## Dataset extract
--------------------------------

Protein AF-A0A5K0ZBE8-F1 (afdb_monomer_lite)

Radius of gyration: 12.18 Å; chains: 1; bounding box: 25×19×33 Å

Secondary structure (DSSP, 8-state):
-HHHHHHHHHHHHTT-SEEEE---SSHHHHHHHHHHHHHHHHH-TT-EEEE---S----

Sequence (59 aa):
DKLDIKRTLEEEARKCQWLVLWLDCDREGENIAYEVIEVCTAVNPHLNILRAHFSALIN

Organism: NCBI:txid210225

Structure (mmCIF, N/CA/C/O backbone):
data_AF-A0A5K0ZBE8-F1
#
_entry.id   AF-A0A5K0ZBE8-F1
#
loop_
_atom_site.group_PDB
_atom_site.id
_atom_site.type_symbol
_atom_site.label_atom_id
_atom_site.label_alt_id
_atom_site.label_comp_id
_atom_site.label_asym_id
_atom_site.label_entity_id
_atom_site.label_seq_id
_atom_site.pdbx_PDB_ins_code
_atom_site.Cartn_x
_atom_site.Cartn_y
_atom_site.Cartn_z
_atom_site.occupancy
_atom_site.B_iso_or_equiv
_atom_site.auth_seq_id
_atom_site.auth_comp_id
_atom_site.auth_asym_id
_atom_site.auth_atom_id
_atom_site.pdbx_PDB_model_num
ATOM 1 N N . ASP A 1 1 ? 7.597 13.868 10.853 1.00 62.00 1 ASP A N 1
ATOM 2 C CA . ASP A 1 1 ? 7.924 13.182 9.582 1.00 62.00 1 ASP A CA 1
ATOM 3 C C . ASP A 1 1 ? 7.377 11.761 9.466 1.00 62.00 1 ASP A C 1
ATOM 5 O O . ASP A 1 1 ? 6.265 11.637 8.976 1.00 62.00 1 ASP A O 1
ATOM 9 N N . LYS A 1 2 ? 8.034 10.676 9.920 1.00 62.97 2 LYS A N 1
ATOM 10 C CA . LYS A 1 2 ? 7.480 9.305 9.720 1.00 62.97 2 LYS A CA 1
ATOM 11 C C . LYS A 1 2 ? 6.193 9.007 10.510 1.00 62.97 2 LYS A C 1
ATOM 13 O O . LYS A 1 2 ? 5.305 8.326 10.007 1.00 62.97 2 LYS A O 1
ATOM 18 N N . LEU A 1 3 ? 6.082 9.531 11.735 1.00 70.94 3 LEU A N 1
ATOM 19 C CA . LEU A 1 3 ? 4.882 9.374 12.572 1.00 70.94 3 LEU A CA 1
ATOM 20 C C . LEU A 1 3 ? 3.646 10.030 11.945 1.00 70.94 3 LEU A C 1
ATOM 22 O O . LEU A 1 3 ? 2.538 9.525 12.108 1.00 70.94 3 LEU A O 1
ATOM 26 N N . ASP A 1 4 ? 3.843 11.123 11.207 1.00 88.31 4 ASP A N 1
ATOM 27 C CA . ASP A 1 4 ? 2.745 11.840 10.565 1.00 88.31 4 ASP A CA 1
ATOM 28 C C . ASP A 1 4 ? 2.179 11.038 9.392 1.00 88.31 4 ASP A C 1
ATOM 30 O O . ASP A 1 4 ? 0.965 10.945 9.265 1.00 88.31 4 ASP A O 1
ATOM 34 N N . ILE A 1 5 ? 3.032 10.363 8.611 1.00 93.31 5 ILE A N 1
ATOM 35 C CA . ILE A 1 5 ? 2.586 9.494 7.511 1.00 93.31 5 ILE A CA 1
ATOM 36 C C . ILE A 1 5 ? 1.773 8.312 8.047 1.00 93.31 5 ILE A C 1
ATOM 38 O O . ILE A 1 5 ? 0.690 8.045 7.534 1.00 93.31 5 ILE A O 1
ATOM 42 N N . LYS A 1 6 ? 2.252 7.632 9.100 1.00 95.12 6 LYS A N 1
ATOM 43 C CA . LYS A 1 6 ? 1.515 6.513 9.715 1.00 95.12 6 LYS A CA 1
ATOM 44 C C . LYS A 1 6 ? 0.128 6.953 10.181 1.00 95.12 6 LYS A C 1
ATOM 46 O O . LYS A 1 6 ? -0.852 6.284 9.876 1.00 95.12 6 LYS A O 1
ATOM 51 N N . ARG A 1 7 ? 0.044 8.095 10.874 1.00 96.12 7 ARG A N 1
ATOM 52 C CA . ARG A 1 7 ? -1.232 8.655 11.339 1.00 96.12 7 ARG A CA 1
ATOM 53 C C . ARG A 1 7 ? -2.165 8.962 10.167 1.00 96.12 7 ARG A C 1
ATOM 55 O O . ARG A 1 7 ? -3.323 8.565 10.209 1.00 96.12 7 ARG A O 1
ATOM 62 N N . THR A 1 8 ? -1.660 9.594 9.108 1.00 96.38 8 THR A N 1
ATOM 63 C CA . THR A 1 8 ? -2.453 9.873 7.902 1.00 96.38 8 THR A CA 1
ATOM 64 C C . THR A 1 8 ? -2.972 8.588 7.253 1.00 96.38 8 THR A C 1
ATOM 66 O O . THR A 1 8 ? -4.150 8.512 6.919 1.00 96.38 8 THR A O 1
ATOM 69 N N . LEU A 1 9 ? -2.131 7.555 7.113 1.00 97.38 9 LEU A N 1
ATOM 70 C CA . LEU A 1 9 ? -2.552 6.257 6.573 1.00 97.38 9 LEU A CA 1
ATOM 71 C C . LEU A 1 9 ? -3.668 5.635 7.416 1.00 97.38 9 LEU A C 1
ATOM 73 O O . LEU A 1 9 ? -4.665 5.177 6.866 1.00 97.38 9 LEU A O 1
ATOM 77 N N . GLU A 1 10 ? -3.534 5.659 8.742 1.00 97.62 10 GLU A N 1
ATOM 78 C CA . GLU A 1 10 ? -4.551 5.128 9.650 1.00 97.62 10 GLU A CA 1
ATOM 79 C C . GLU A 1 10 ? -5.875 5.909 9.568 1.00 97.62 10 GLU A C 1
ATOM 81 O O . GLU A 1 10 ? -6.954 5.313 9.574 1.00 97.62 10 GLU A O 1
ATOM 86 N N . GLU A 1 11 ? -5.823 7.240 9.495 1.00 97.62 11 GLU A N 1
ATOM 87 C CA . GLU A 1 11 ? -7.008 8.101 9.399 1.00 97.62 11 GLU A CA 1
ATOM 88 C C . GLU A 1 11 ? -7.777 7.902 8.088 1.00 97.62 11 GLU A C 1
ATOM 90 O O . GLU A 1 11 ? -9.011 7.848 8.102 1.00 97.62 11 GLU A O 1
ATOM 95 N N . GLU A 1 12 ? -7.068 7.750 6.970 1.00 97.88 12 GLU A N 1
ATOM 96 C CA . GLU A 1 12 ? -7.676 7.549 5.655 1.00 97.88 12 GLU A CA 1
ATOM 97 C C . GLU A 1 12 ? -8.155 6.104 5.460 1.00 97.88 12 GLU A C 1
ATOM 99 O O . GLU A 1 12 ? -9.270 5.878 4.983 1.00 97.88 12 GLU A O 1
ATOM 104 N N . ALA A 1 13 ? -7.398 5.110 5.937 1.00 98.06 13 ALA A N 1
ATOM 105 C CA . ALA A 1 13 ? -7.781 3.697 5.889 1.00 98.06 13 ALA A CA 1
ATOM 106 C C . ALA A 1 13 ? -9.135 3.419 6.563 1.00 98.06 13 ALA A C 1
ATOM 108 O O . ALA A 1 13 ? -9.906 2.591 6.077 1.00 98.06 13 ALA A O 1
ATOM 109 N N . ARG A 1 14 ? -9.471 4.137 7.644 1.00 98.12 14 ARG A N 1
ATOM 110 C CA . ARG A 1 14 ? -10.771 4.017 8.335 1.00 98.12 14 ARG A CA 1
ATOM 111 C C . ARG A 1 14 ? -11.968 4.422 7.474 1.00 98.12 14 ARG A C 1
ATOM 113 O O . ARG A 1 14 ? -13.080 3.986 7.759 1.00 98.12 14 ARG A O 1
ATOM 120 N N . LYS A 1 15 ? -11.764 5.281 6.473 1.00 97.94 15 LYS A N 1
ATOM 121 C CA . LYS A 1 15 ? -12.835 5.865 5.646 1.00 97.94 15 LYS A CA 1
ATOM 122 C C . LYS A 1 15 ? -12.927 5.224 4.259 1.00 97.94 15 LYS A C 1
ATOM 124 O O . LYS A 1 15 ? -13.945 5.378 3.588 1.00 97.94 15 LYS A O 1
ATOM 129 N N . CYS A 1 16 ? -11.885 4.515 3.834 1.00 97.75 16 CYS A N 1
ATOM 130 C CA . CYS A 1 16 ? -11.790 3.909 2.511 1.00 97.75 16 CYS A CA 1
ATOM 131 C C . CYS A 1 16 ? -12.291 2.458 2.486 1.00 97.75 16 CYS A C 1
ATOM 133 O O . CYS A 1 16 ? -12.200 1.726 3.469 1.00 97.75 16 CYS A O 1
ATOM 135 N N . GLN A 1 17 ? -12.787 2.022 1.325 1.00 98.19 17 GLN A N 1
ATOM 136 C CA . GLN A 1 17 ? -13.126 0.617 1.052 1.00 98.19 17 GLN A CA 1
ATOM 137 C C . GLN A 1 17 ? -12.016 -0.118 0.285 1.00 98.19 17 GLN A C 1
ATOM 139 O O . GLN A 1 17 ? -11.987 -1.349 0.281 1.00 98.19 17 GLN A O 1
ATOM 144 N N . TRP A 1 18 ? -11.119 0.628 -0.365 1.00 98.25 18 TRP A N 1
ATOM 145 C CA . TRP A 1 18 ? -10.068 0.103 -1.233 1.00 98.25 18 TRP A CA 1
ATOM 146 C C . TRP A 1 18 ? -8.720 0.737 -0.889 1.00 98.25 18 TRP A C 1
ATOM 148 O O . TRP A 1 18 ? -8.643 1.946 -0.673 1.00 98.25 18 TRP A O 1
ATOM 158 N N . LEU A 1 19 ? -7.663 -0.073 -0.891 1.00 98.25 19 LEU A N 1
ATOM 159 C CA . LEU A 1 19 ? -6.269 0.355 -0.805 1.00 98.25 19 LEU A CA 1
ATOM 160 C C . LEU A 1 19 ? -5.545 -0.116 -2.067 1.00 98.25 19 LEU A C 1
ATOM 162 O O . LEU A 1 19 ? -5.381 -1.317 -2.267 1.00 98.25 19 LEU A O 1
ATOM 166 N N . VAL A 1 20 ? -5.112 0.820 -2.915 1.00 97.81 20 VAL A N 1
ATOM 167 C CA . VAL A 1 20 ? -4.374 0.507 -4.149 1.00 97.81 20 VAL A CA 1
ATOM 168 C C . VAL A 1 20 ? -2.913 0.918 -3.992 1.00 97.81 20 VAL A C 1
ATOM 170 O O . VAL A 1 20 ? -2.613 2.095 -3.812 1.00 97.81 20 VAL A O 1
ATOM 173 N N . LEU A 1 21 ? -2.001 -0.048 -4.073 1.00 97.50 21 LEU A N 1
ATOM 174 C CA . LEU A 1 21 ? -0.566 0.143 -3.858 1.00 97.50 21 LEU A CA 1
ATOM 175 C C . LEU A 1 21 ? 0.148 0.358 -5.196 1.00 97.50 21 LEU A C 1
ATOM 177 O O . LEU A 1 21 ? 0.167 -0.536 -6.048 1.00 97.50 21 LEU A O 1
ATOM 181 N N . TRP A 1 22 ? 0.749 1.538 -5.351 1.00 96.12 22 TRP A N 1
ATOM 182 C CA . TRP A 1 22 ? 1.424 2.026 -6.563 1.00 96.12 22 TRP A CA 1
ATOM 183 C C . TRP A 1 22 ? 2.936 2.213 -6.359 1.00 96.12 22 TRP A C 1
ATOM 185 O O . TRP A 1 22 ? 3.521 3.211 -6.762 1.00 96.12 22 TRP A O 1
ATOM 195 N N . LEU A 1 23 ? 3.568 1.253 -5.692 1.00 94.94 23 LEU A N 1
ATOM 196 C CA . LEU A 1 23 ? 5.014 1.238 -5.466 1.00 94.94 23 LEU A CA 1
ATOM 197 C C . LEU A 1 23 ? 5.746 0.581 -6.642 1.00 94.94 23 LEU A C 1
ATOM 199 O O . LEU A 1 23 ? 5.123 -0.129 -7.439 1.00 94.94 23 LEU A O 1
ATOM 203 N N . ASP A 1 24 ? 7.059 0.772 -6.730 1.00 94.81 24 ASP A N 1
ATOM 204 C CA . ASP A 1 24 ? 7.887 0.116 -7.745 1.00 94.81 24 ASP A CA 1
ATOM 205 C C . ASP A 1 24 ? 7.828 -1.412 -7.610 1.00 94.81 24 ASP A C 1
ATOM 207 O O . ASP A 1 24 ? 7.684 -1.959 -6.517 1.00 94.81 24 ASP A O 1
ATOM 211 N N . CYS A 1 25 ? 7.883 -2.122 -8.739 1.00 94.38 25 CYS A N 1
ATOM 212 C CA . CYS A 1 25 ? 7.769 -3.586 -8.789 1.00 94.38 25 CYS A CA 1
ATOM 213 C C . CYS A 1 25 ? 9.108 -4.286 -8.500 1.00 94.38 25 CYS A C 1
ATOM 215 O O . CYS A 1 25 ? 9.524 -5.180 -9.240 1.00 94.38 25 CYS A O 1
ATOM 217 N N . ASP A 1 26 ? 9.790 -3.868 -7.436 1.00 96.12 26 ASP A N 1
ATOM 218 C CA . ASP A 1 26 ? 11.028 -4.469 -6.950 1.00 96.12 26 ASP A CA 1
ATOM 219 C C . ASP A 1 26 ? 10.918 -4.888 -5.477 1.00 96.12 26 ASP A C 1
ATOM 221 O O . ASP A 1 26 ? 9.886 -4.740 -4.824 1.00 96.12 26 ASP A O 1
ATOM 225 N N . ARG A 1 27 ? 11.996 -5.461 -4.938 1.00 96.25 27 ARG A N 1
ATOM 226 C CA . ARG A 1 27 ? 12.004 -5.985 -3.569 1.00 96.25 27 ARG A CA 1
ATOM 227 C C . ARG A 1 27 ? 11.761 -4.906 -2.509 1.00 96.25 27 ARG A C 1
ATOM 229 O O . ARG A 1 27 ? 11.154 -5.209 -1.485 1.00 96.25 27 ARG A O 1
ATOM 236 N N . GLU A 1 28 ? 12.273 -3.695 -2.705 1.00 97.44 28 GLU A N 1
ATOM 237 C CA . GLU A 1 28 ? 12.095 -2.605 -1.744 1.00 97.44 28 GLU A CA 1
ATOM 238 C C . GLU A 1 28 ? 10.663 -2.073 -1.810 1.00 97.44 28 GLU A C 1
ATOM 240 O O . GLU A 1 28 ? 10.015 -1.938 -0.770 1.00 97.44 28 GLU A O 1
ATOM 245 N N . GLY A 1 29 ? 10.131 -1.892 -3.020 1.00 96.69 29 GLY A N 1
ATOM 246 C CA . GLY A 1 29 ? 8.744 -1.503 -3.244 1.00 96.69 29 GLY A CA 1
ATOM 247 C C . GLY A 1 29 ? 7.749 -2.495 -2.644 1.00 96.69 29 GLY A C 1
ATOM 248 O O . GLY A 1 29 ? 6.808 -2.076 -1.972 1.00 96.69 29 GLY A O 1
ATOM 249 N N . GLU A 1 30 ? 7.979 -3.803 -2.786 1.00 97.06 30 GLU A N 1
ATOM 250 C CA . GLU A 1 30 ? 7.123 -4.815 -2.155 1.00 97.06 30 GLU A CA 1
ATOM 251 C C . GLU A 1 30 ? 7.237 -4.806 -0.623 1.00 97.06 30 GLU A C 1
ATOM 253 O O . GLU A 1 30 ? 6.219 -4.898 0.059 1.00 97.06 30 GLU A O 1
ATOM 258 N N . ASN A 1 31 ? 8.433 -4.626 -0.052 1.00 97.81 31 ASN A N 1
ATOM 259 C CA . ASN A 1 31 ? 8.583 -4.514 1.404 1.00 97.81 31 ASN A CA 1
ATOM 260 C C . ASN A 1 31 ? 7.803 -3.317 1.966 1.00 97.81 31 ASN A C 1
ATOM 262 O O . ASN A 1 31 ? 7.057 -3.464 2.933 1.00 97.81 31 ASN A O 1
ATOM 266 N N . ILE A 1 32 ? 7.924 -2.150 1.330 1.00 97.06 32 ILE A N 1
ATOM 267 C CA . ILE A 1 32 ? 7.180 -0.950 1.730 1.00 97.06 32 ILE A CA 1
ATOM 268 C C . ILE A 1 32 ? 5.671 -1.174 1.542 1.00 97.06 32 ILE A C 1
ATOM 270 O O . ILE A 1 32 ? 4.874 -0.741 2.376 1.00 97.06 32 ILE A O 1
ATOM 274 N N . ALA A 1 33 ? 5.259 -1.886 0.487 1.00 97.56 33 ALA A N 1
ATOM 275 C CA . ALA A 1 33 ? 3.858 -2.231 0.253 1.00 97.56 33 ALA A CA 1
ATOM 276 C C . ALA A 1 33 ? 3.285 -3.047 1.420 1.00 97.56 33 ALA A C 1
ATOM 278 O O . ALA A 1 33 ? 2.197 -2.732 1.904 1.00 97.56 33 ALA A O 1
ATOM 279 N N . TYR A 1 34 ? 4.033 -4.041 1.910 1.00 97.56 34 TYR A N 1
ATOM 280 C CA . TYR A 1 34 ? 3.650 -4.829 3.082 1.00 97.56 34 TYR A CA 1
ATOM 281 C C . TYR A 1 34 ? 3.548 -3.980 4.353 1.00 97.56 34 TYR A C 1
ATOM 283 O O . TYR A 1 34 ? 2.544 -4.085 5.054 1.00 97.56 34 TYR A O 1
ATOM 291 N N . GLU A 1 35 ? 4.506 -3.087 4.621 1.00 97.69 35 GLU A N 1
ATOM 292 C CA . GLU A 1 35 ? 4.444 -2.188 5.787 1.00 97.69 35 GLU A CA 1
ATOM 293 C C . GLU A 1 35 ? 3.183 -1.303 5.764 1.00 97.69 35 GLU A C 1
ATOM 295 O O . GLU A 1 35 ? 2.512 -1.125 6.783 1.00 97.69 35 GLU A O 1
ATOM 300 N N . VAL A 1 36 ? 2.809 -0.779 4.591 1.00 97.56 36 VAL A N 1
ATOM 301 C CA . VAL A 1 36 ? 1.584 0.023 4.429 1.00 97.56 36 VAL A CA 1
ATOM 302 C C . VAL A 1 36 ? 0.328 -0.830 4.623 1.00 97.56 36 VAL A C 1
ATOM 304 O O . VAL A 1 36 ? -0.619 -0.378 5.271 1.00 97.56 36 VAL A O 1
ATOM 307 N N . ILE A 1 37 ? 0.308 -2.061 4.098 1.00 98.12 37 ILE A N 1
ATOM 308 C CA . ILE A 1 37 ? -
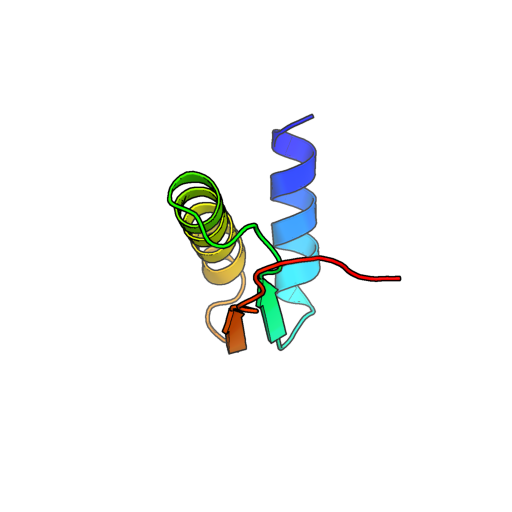0.799 -3.003 4.313 1.00 98.12 37 ILE A CA 1
ATOM 309 C C . ILE A 1 37 ? -0.996 -3.257 5.807 1.00 98.12 37 ILE A C 1
ATOM 311 O O . ILE A 1 37 ? -2.130 -3.167 6.281 1.00 98.12 37 ILE A O 1
ATOM 315 N N . GLU A 1 38 ? 0.069 -3.537 6.559 1.00 98.25 38 GLU A N 1
ATOM 316 C CA . GLU A 1 38 ? -0.018 -3.811 7.998 1.00 98.25 38 GLU A CA 1
ATOM 317 C C . GLU A 1 38 ? -0.610 -2.625 8.767 1.00 98.25 38 GLU A C 1
ATOM 319 O O . GLU A 1 38 ? -1.536 -2.800 9.560 1.00 98.25 38 GLU A O 1
ATOM 324 N N . VAL A 1 39 ? -0.147 -1.403 8.488 1.00 97.88 39 VAL A N 1
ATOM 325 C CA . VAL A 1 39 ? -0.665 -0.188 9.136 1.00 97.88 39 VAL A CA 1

--------------------------------

## Task goal
Scan the listing above for the line that has "ATOM 211 N N", then copy exactly from that line through the line that has "ATOM 248 O O".

## Problem solution
ATOM 211 N N . CYS A 1 25 ? 7.883 -2.122 -8.739 1.00 94.38 25 CYS A N 1
ATOM 212 C CA . CYS A 1 25 ? 7.769 -3.586 -8.789 1.00 94.38 25 CYS A CA 1
ATOM 213 C C . CYS A 1 25 ? 9.108 -4.286 -8.500 1.00 94.38 25 CYS A C 1
ATOM 215 O O . CYS A 1 25 ? 9.524 -5.180 -9.240 1.00 94.38 25 CYS A O 1
ATOM 217 N N . ASP A 1 26 ? 9.790 -3.868 -7.436 1.00 96.12 26 ASP A N 1
ATOM 218 C CA . ASP A 1 26 ? 11.028 -4.469 -6.950 1.00 96.12 26 ASP A CA 1
ATOM 219 C C . ASP A 1 26 ? 10.918 -4.888 -5.477 1.00 96.12 26 ASP A C 1
ATOM 221 O O . ASP A 1 26 ? 9.886 -4.740 -4.824 1.00 96.12 26 ASP A O 1
ATOM 225 N N . ARG A 1 27 ? 11.996 -5.461 -4.938 1.00 96.25 27 ARG A N 1
ATOM 226 C CA . ARG A 1 27 ? 12.004 -5.985 -3.569 1.00 96.25 27 ARG A CA 1
ATOM 227 C C . ARG A 1 27 ? 11.761 -4.906 -2.509 1.00 96.25 27 ARG A C 1
ATOM 229 O O . ARG A 1 27 ? 11.154 -5.209 -1.485 1.00 96.25 27 ARG A O 1
ATOM 236 N N . GLU A 1 28 ? 12.273 -3.695 -2.705 1.00 97.44 28 GLU A N 1
ATOM 237 C CA . GLU A 1 28 ? 12.095 -2.605 -1.744 1.00 97.44 28 GLU A CA 1
ATOM 238 C C . GLU A 1 28 ? 10.663 -2.073 -1.810 1.00 97.44 28 GLU A C 1
ATOM 240 O O . GLU A 1 28 ? 10.015 -1.938 -0.770 1.00 97.44 28 GLU A O 1
ATOM 245 N N . GLY A 1 29 ? 10.131 -1.892 -3.020 1.00 96.69 29 GLY A N 1
ATOM 246 C CA . GLY A 1 29 ? 8.744 -1.503 -3.244 1.00 96.69 29 GLY A CA 1
ATOM 247 C C . GLY A 1 29 ? 7.749 -2.495 -2.644 1.00 96.69 29 GLY A C 1
ATOM 248 O O . GLY A 1 29 ? 6.808 -2.076 -1.972 1.00 96.69 29 GLY A O 1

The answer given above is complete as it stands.